Plans to construct an airfield in Nunukan had been under consideration since the late 1970s, owing to the town’s relative isolation from other population centers in the region. The district head at the time established a committee to raise funds for the project, which collected approximately Rp3 million toward the construction of the airfield.

Nunukan Airport was originally constructed in the early 1990s as a pioneer airstrip, with its development planned and supported by Inhutani, a subsidiary of Perhutani, a state-owned forestry company. The airstrip was built primarily to support Inhutani’s logging operations in Nunukan and the surrounding areas, providing access to the company’s remote forestry concessions and facilitating the transportation of personnel and supplies. Initially, Nunukan Airport was operated as a pioneer airport under the administration of Nunukan District, then part of Bulungan Regency in East Kalimantan Province. At the time, the airport had a 600-metre-long and 23-metre-wide runway and was served by pioneer aircraft operated by organizations such as Mission Aviation Fellowship (MAF) and Asahi. These services primarily operated on the Tarakan–Nunukan route in both directions.

In December 1992, the management of Nunukan Airport, along with its associated assets, was transferred from the East Kalimantan provincial government to the Directorate General of Civil Aviation under the Ministry of Transportation. When the Directorate General of Civil Aviation initially assumed responsibility for Nunukan Airport, the airport was placed under the management of Juwata Airport in Tarakan. This arrangement remained in place until 1995, when Nunukan Airport was established as an independently managed airport with its own administration. At the time, Dirgantara Air Service (DAS) was the sole airline serving Nunukan Airport, operating a daily Tarakan–Nunukan return service with a seven-seat Britten-Norman BN-2A aircraft.

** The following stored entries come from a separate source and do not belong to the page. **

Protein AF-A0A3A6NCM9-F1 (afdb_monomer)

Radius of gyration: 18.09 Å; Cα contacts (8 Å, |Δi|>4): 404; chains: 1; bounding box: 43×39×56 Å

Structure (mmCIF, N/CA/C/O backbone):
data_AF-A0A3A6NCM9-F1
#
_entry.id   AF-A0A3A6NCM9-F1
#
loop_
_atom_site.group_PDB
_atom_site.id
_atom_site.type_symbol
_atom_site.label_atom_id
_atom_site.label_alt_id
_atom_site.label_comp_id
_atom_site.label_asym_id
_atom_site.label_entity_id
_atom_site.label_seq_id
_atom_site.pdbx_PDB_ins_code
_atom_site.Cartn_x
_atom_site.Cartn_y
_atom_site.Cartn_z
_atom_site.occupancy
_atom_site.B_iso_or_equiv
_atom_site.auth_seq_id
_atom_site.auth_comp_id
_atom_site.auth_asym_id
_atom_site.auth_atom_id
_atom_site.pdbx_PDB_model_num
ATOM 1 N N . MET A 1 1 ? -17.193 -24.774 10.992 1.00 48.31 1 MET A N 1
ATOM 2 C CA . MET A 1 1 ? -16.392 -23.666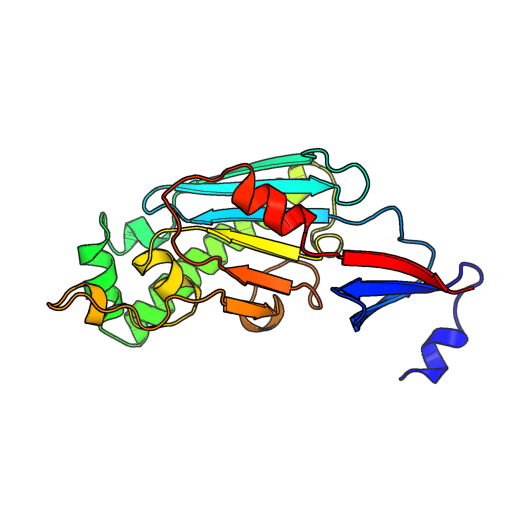 11.564 1.00 48.31 1 MET A CA 1
ATOM 3 C C . MET A 1 1 ? -17.260 -22.655 12.323 1.00 48.31 1 MET A C 1
ATOM 5 O O . MET A 1 1 ? -16.882 -22.297 13.424 1.00 48.31 1 MET A O 1
ATOM 9 N N . LEU A 1 2 ? -18.448 -22.282 11.819 1.00 43.47 2 LEU A N 1
ATOM 10 C CA . LEU A 1 2 ? -19.432 -21.435 12.529 1.00 43.47 2 LEU A CA 1
ATOM 11 C C . LEU A 1 2 ? -19.885 -21.929 13.929 1.00 43.47 2 LEU A C 1
ATOM 13 O O . LEU A 1 2 ? -19.968 -21.093 14.821 1.00 43.47 2 LEU A O 1
ATOM 17 N N . PRO A 1 3 ? -20.123 -23.235 14.189 1.00 46.50 3 PRO A N 1
ATOM 18 C CA . PRO A 1 3 ? -20.663 -23.672 15.487 1.00 46.50 3 PRO A CA 1
ATOM 19 C C . PRO A 1 3 ? -19.683 -23.520 16.659 1.00 46.50 3 PRO A C 1
ATOM 21 O O . PRO A 1 3 ? -20.102 -23.391 17.802 1.00 46.50 3 PRO A O 1
ATOM 24 N N . PHE A 1 4 ? -18.373 -23.519 16.385 1.00 46.66 4 PHE A N 1
ATOM 25 C CA . PHE A 1 4 ? -17.346 -23.422 17.426 1.00 46.66 4 PHE A CA 1
ATOM 26 C C . PHE A 1 4 ? -17.178 -21.985 17.948 1.00 46.66 4 PHE A C 1
ATOM 28 O O . PHE A 1 4 ? -16.792 -21.796 19.096 1.00 46.66 4 PHE A O 1
ATOM 35 N N . PHE A 1 5 ? -17.521 -20.974 17.137 1.00 48.91 5 PHE A N 1
ATOM 36 C CA . PHE A 1 5 ? -17.448 -19.564 17.537 1.00 48.91 5 PHE A CA 1
ATOM 37 C C . PHE A 1 5 ? -18.482 -19.184 18.603 1.00 48.91 5 PHE A C 1
ATOM 39 O O . PHE A 1 5 ? -18.211 -18.309 19.415 1.00 48.91 5 PHE A O 1
ATOM 46 N N . PHE A 1 6 ? -19.633 -19.857 18.640 1.00 49.19 6 PHE A N 1
ATOM 47 C CA . PHE A 1 6 ? -20.690 -19.558 19.610 1.00 49.19 6 PHE A CA 1
ATOM 48 C C . PHE A 1 6 ? -20.416 -20.116 21.011 1.00 49.19 6 PHE A C 1
ATOM 50 O O . PHE A 1 6 ? -21.011 -19.651 21.975 1.00 49.19 6 PHE A O 1
ATOM 57 N N . ASN A 1 7 ? -19.508 -21.089 21.144 1.00 46.19 7 ASN A N 1
ATOM 58 C CA . ASN A 1 7 ? -19.305 -21.812 22.402 1.00 46.19 7 ASN A CA 1
ATOM 59 C C . ASN A 1 7 ? -18.166 -21.259 23.272 1.00 46.19 7 ASN A C 1
ATOM 61 O O . ASN A 1 7 ? -17.878 -21.815 24.329 1.00 46.19 7 ASN A O 1
ATOM 65 N N . GLN A 1 8 ? -17.506 -20.179 22.845 1.00 46.28 8 GLN A N 1
ATOM 66 C CA . GLN A 1 8 ? -16.499 -19.491 23.647 1.00 46.28 8 GLN A CA 1
ATOM 67 C C . GLN A 1 8 ? -16.645 -17.977 23.518 1.00 46.28 8 GLN A C 1
ATOM 69 O O . GLN A 1 8 ? -16.111 -17.397 22.574 1.00 46.28 8 GLN A O 1
ATOM 74 N N . ARG A 1 9 ? -17.307 -17.354 24.502 1.00 50.97 9 ARG A N 1
ATOM 75 C CA . ARG A 1 9 ? -16.867 -16.153 25.250 1.00 50.97 9 ARG A CA 1
ATOM 76 C C . ARG A 1 9 ? -18.074 -15.412 25.819 1.00 50.97 9 ARG A C 1
ATOM 78 O O . ARG A 1 9 ? -18.945 -14.976 25.080 1.00 50.97 9 ARG A O 1
ATOM 85 N N . GLU A 1 10 ? -18.041 -15.168 27.124 1.00 55.66 10 GLU A N 1
ATOM 86 C CA . GLU A 1 10 ? -18.998 -14.332 27.868 1.00 55.66 10 GLU A CA 1
ATOM 87 C C . GLU A 1 10 ? -19.052 -12.859 27.388 1.00 55.66 10 GLU A C 1
ATOM 89 O O . GLU A 1 10 ? -19.897 -12.099 27.843 1.00 55.66 10 GLU A O 1
ATOM 94 N N . ASN A 1 11 ? -18.199 -12.456 26.433 1.00 61.81 11 ASN A N 1
ATOM 95 C CA . ASN A 1 11 ? -17.996 -11.065 26.002 1.00 61.81 11 ASN A CA 1
ATOM 96 C C . ASN A 1 11 ? -18.566 -10.723 24.605 1.00 61.81 11 ASN A C 1
ATOM 98 O O . ASN A 1 11 ? -18.276 -9.645 24.087 1.00 61.81 11 ASN A O 1
ATOM 102 N N . GLY A 1 12 ? -19.342 -11.613 23.975 1.00 78.62 12 GLY A N 1
ATOM 103 C CA . GLY A 1 12 ? -19.971 -11.365 22.666 1.00 78.62 12 GLY A CA 1
ATOM 104 C C . GLY A 1 12 ? -19.035 -11.504 21.454 1.00 78.62 12 GLY A C 1
ATOM 105 O O . GLY A 1 12 ? -17.869 -11.892 21.576 1.00 78.62 12 GLY A O 1
ATOM 106 N N . ILE A 1 13 ? -19.562 -11.223 20.258 1.00 88.00 13 ILE A N 1
ATOM 107 C CA . ILE A 1 13 ? -18.854 -11.309 18.966 1.00 88.00 13 ILE A CA 1
ATOM 108 C C . ILE A 1 13 ? -18.992 -9.967 18.241 1.00 88.00 13 ILE A C 1
ATOM 110 O O . ILE A 1 13 ? -20.056 -9.365 18.269 1.00 88.00 13 ILE A O 1
ATOM 114 N N . THR A 1 14 ? -17.966 -9.505 17.529 1.00 90.19 14 THR A N 1
ATOM 115 C CA . THR A 1 14 ? -18.066 -8.341 16.636 1.00 90.19 14 THR A CA 1
ATOM 116 C C . THR A 1 14 ? -18.044 -8.776 15.177 1.00 90.19 14 THR A C 1
ATOM 118 O O . THR A 1 14 ? -17.115 -9.442 14.723 1.00 90.19 14 THR A O 1
ATOM 121 N N . ALA A 1 15 ? -19.057 -8.373 14.412 1.00 90.44 15 ALA A N 1
ATOM 122 C CA . ALA A 1 15 ? -19.086 -8.542 12.967 1.00 90.44 15 ALA A CA 1
ATOM 123 C C . ALA A 1 15 ? -18.407 -7.359 12.273 1.00 90.44 15 ALA A C 1
ATOM 125 O O . ALA A 1 15 ? -18.804 -6.209 12.471 1.00 90.44 15 ALA A O 1
ATOM 126 N N . VAL A 1 16 ? -17.421 -7.649 11.421 1.00 89.50 16 VAL A N 1
ATOM 127 C CA . VAL A 1 16 ? -16.749 -6.657 10.575 1.00 89.50 16 VAL A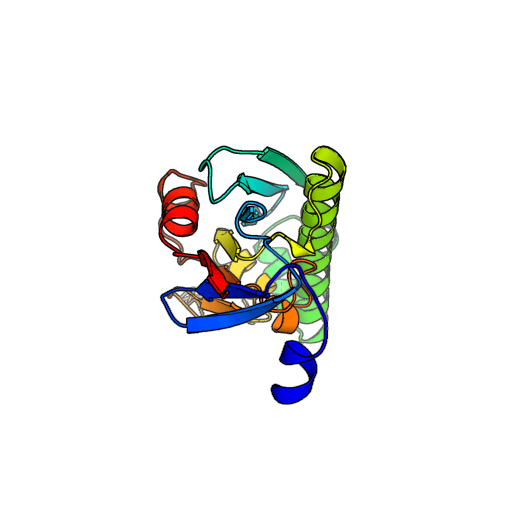 CA 1
ATOM 128 C C . VAL A 1 16 ? -17.365 -6.699 9.184 1.00 89.50 16 VAL A C 1
ATOM 130 O O . VAL A 1 16 ? -17.331 -7.727 8.506 1.00 89.50 16 VAL A O 1
ATOM 133 N N . LEU A 1 17 ? -17.941 -5.584 8.755 1.00 89.44 17 LEU A N 1
ATOM 134 C CA . LEU A 1 17 ? -18.662 -5.440 7.499 1.00 89.44 17 LEU A CA 1
ATOM 135 C C . LEU A 1 17 ? -17.964 -4.407 6.619 1.00 89.44 17 LEU A C 1
ATOM 137 O O . LEU A 1 17 ? -17.639 -3.328 7.100 1.00 89.44 17 LEU A O 1
ATOM 141 N N . GLU A 1 18 ? -17.844 -4.672 5.325 1.00 86.44 18 GLU A N 1
ATOM 142 C CA . GLU A 1 18 ? -17.489 -3.664 4.324 1.00 86.44 18 GLU A CA 1
ATOM 143 C C . GLU A 1 18 ? -18.604 -3.584 3.287 1.00 86.44 18 GLU A C 1
ATOM 145 O O . GLU A 1 18 ? -18.976 -4.592 2.684 1.00 86.44 18 GLU A O 1
ATOM 150 N N . ASN A 1 19 ? -19.170 -2.389 3.098 1.00 83.00 19 ASN A N 1
ATOM 151 C CA . ASN A 1 19 ? -20.299 -2.157 2.187 1.00 83.00 19 ASN A CA 1
ATOM 152 C C . ASN A 1 19 ? -21.463 -3.148 2.410 1.00 83.00 19 ASN A C 1
ATOM 154 O O . ASN A 1 19 ? -22.113 -3.596 1.471 1.00 83.00 19 ASN A O 1
ATOM 158 N N . GLY A 1 20 ? -21.705 -3.521 3.672 1.00 82.31 20 GLY A N 1
ATOM 159 C CA . GLY A 1 20 ? -22.752 -4.469 4.067 1.00 82.31 20 GLY A CA 1
ATOM 160 C C . GLY A 1 20 ? -22.389 -5.951 3.923 1.00 82.31 20 GLY A C 1
ATOM 161 O O . GLY A 1 20 ? -23.160 -6.796 4.371 1.00 82.31 20 GLY A O 1
ATOM 162 N N . ARG A 1 21 ? -21.220 -6.291 3.368 1.00 84.62 21 ARG A N 1
ATOM 163 C CA . ARG A 1 21 ? -20.736 -7.673 3.256 1.00 84.62 21 ARG A CA 1
ATOM 164 C C . ARG A 1 21 ? -19.869 -8.041 4.458 1.00 84.62 21 ARG A C 1
ATOM 166 O O . ARG A 1 21 ? -18.964 -7.290 4.809 1.00 84.62 21 ARG A O 1
ATOM 173 N N . LEU A 1 22 ? -20.108 -9.210 5.052 1.00 87.94 22 LEU A N 1
ATOM 174 C CA . LEU A 1 22 ? -19.275 -9.741 6.134 1.00 87.94 22 LEU A CA 1
ATOM 175 C C . LEU A 1 22 ? -17.849 -10.019 5.638 1.00 87.94 22 LEU A C 1
ATOM 177 O O . LEU A 1 22 ? -17.657 -10.792 4.700 1.00 87.94 22 LEU A O 1
ATOM 181 N N . MET A 1 23 ? -16.868 -9.382 6.275 1.00 86.62 23 MET A N 1
ATOM 182 C CA . MET A 1 23 ? -15.440 -9.612 6.048 1.00 86.62 23 MET A CA 1
ATOM 183 C C . MET A 1 23 ? -14.904 -10.684 6.993 1.00 86.62 23 MET A C 1
ATOM 185 O O . MET A 1 23 ? -14.251 -11.626 6.556 1.00 86.62 23 MET A O 1
ATOM 189 N N . THR A 1 24 ? -15.175 -10.530 8.292 1.00 88.81 24 THR A N 1
ATOM 190 C CA . THR A 1 24 ? -14.715 -11.437 9.348 1.00 88.81 24 THR A CA 1
ATOM 191 C C . THR A 1 24 ? -15.564 -11.285 10.614 1.00 88.81 24 THR A C 1
ATOM 193 O O . THR A 1 24 ? -16.335 -10.331 10.751 1.00 88.81 24 THR A O 1
ATOM 196 N N . LEU A 1 25 ? -15.412 -12.236 11.534 1.00 89.12 25 LEU A N 1
ATOM 197 C CA . LEU A 1 25 ? -15.924 -12.179 12.901 1.00 89.12 25 LEU A CA 1
ATOM 198 C C . LEU A 1 25 ? -14.749 -12.066 13.871 1.00 89.12 25 LEU A C 1
ATOM 200 O O . LEU A 1 25 ? -13.712 -12.704 13.680 1.00 89.12 25 LEU A O 1
ATOM 204 N N . GLU A 1 26 ? -14.927 -11.270 14.914 1.00 89.44 26 GLU A N 1
ATOM 205 C CA . GLU A 1 26 ? -13.944 -11.046 15.966 1.00 89.44 26 GLU A CA 1
ATOM 206 C C . GLU A 1 26 ? -14.544 -11.384 17.321 1.00 89.44 26 GLU A C 1
ATOM 208 O O . GLU A 1 26 ? -15.744 -11.245 17.545 1.00 89.44 26 GLU A O 1
ATOM 213 N N . ALA A 1 27 ? -13.704 -11.868 18.224 1.00 87.12 27 ALA A N 1
ATOM 214 C CA . ALA A 1 27 ? -14.131 -12.224 19.561 1.00 87.12 27 ALA A CA 1
ATOM 215 C C . ALA A 1 27 ? -14.171 -10.986 20.468 1.00 87.12 27 ALA A C 1
ATOM 217 O O . ALA A 1 27 ? -13.185 -10.254 20.535 1.00 87.12 27 ALA A O 1
ATOM 218 N N . GLY A 1 28 ? -15.255 -10.820 21.227 1.00 87.44 28 GLY A N 1
ATOM 219 C CA . GLY A 1 28 ? -15.491 -9.650 22.072 1.00 87.44 28 GLY A CA 1
ATOM 220 C C . GLY A 1 28 ? -16.056 -8.450 21.310 1.00 87.44 28 GLY A C 1
ATOM 221 O O . GLY A 1 28 ? -16.305 -8.520 20.102 1.00 87.44 28 GLY A O 1
ATOM 222 N N . ASP A 1 29 ? -16.238 -7.336 22.023 1.00 87.50 29 ASP A N 1
ATOM 223 C CA . ASP A 1 29 ? -16.551 -6.035 21.428 1.00 87.50 29 ASP A CA 1
ATOM 224 C C . ASP A 1 29 ? -15.266 -5.327 20.977 1.00 87.50 29 ASP A C 1
ATOM 226 O O . ASP A 1 29 ? -14.492 -4.822 21.789 1.00 87.50 29 ASP A O 1
ATOM 230 N N . THR A 1 30 ? -15.038 -5.298 19.665 1.00 89.38 30 THR A N 1
ATOM 231 C CA . THR A 1 30 ? -13.907 -4.608 19.026 1.00 89.38 30 THR A CA 1
ATOM 232 C C . THR A 1 30 ? -14.377 -3.417 18.189 1.00 89.38 30 THR A C 1
ATOM 234 O O . THR A 1 30 ? -13.640 -2.915 17.335 1.00 89.38 30 THR A O 1
ATOM 237 N N . SER A 1 31 ? -15.619 -2.959 18.387 1.00 86.00 31 SER A N 1
ATOM 238 C CA . SER A 1 31 ? -16.247 -1.924 17.558 1.00 86.00 31 SER A CA 1
ATOM 239 C C . SER A 1 31 ? -15.506 -0.584 17.591 1.00 86.00 31 SER A C 1
ATOM 241 O O . SER A 1 31 ? -15.495 0.144 16.595 1.00 86.00 31 SER A O 1
ATOM 243 N N . HIS A 1 32 ? -14.799 -0.305 18.686 1.00 85.31 32 HIS A N 1
ATOM 244 C CA . HIS A 1 32 ? -13.969 0.886 18.855 1.00 85.31 32 HIS A CA 1
ATOM 245 C C . HIS A 1 32 ? -12.622 0.822 18.113 1.00 85.31 32 HIS A C 1
ATOM 247 O O . HIS A 1 32 ? -12.017 1.862 17.852 1.00 85.31 32 HIS A O 1
ATOM 253 N N . GLU A 1 33 ? -12.176 -0.369 17.711 1.00 88.19 33 GLU A N 1
ATOM 254 C CA . GLU A 1 33 ? -10.853 -0.622 17.140 1.00 88.19 33 GLU A CA 1
ATOM 255 C C . GLU A 1 33 ? -10.939 -0.795 15.622 1.00 88.19 33 GLU A C 1
ATOM 257 O O . GLU A 1 33 ? -10.970 -1.913 15.089 1.00 88.19 33 GLU A O 1
ATOM 262 N N . MET A 1 34 ? -11.023 0.327 14.910 1.00 91.81 34 MET A N 1
ATOM 263 C CA . MET A 1 34 ? -11.192 0.326 13.462 1.00 91.81 34 MET A CA 1
ATOM 264 C C . MET A 1 34 ? -10.335 1.400 12.804 1.00 91.81 34 MET A C 1
ATOM 266 O O . MET A 1 34 ? -10.587 2.595 12.960 1.00 91.81 34 MET A O 1
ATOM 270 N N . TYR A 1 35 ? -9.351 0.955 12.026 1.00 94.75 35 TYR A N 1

By 2000, the runway had been extended to 900 meters and widened to 23 meters, DAS to introduce its 18-seat CASA C-212 aircraft on the Tarakan–Nunukan–Long Bawan route. At the time, DAS operated four weekly flights to Nunukan from Tarakan. In 2005, the runway was further extended to 1,100 metres and widened to 30 meters. Two years later, in 2007, Trigana Air Service began operating ATR 42 aircraft with 42 passenger seats on the Tarakan–Nunukan route, with two daily return flights. In 2008, Kalstar Aviation also began serving Nunukan with ATR 42 aircraft on the Tarakan–Nunukan–Tarakan route.

=== Contemporary history ===
To improve connectivity for communities in remote areas, the Nunukan Regency Government introduced a subsidized passenger and cargo transport program in cooperation with pioneer airlines such as Susi Air, Sabang Merauke Raya Air Charter (SMAC), and Aviastar. These services operated routes from Nunukan to remote destinations in Nunukan Regency, including Long Bawan, Long Layu, and Binuang.

In 2013, major development plans were proposed to bring the airport up to international standards. These included extending the runway to accommodate larger aircraft such as the ATR 72. The project was to be funded jointly through the national budget (APBN) and the regional budget (APBD). The development was estimated to require a total budget of approximately Rp300 million.

To improve the airport’s facilities and infrastructure, the runway was extended in 2017 to 1,450 meters and widened to 30 meters. Following this, the airport management began lobbying for the introduction of direct flights between Nunukan and Balikpapan, which would provide the airport with onward connectivity to other cities across Indonesia.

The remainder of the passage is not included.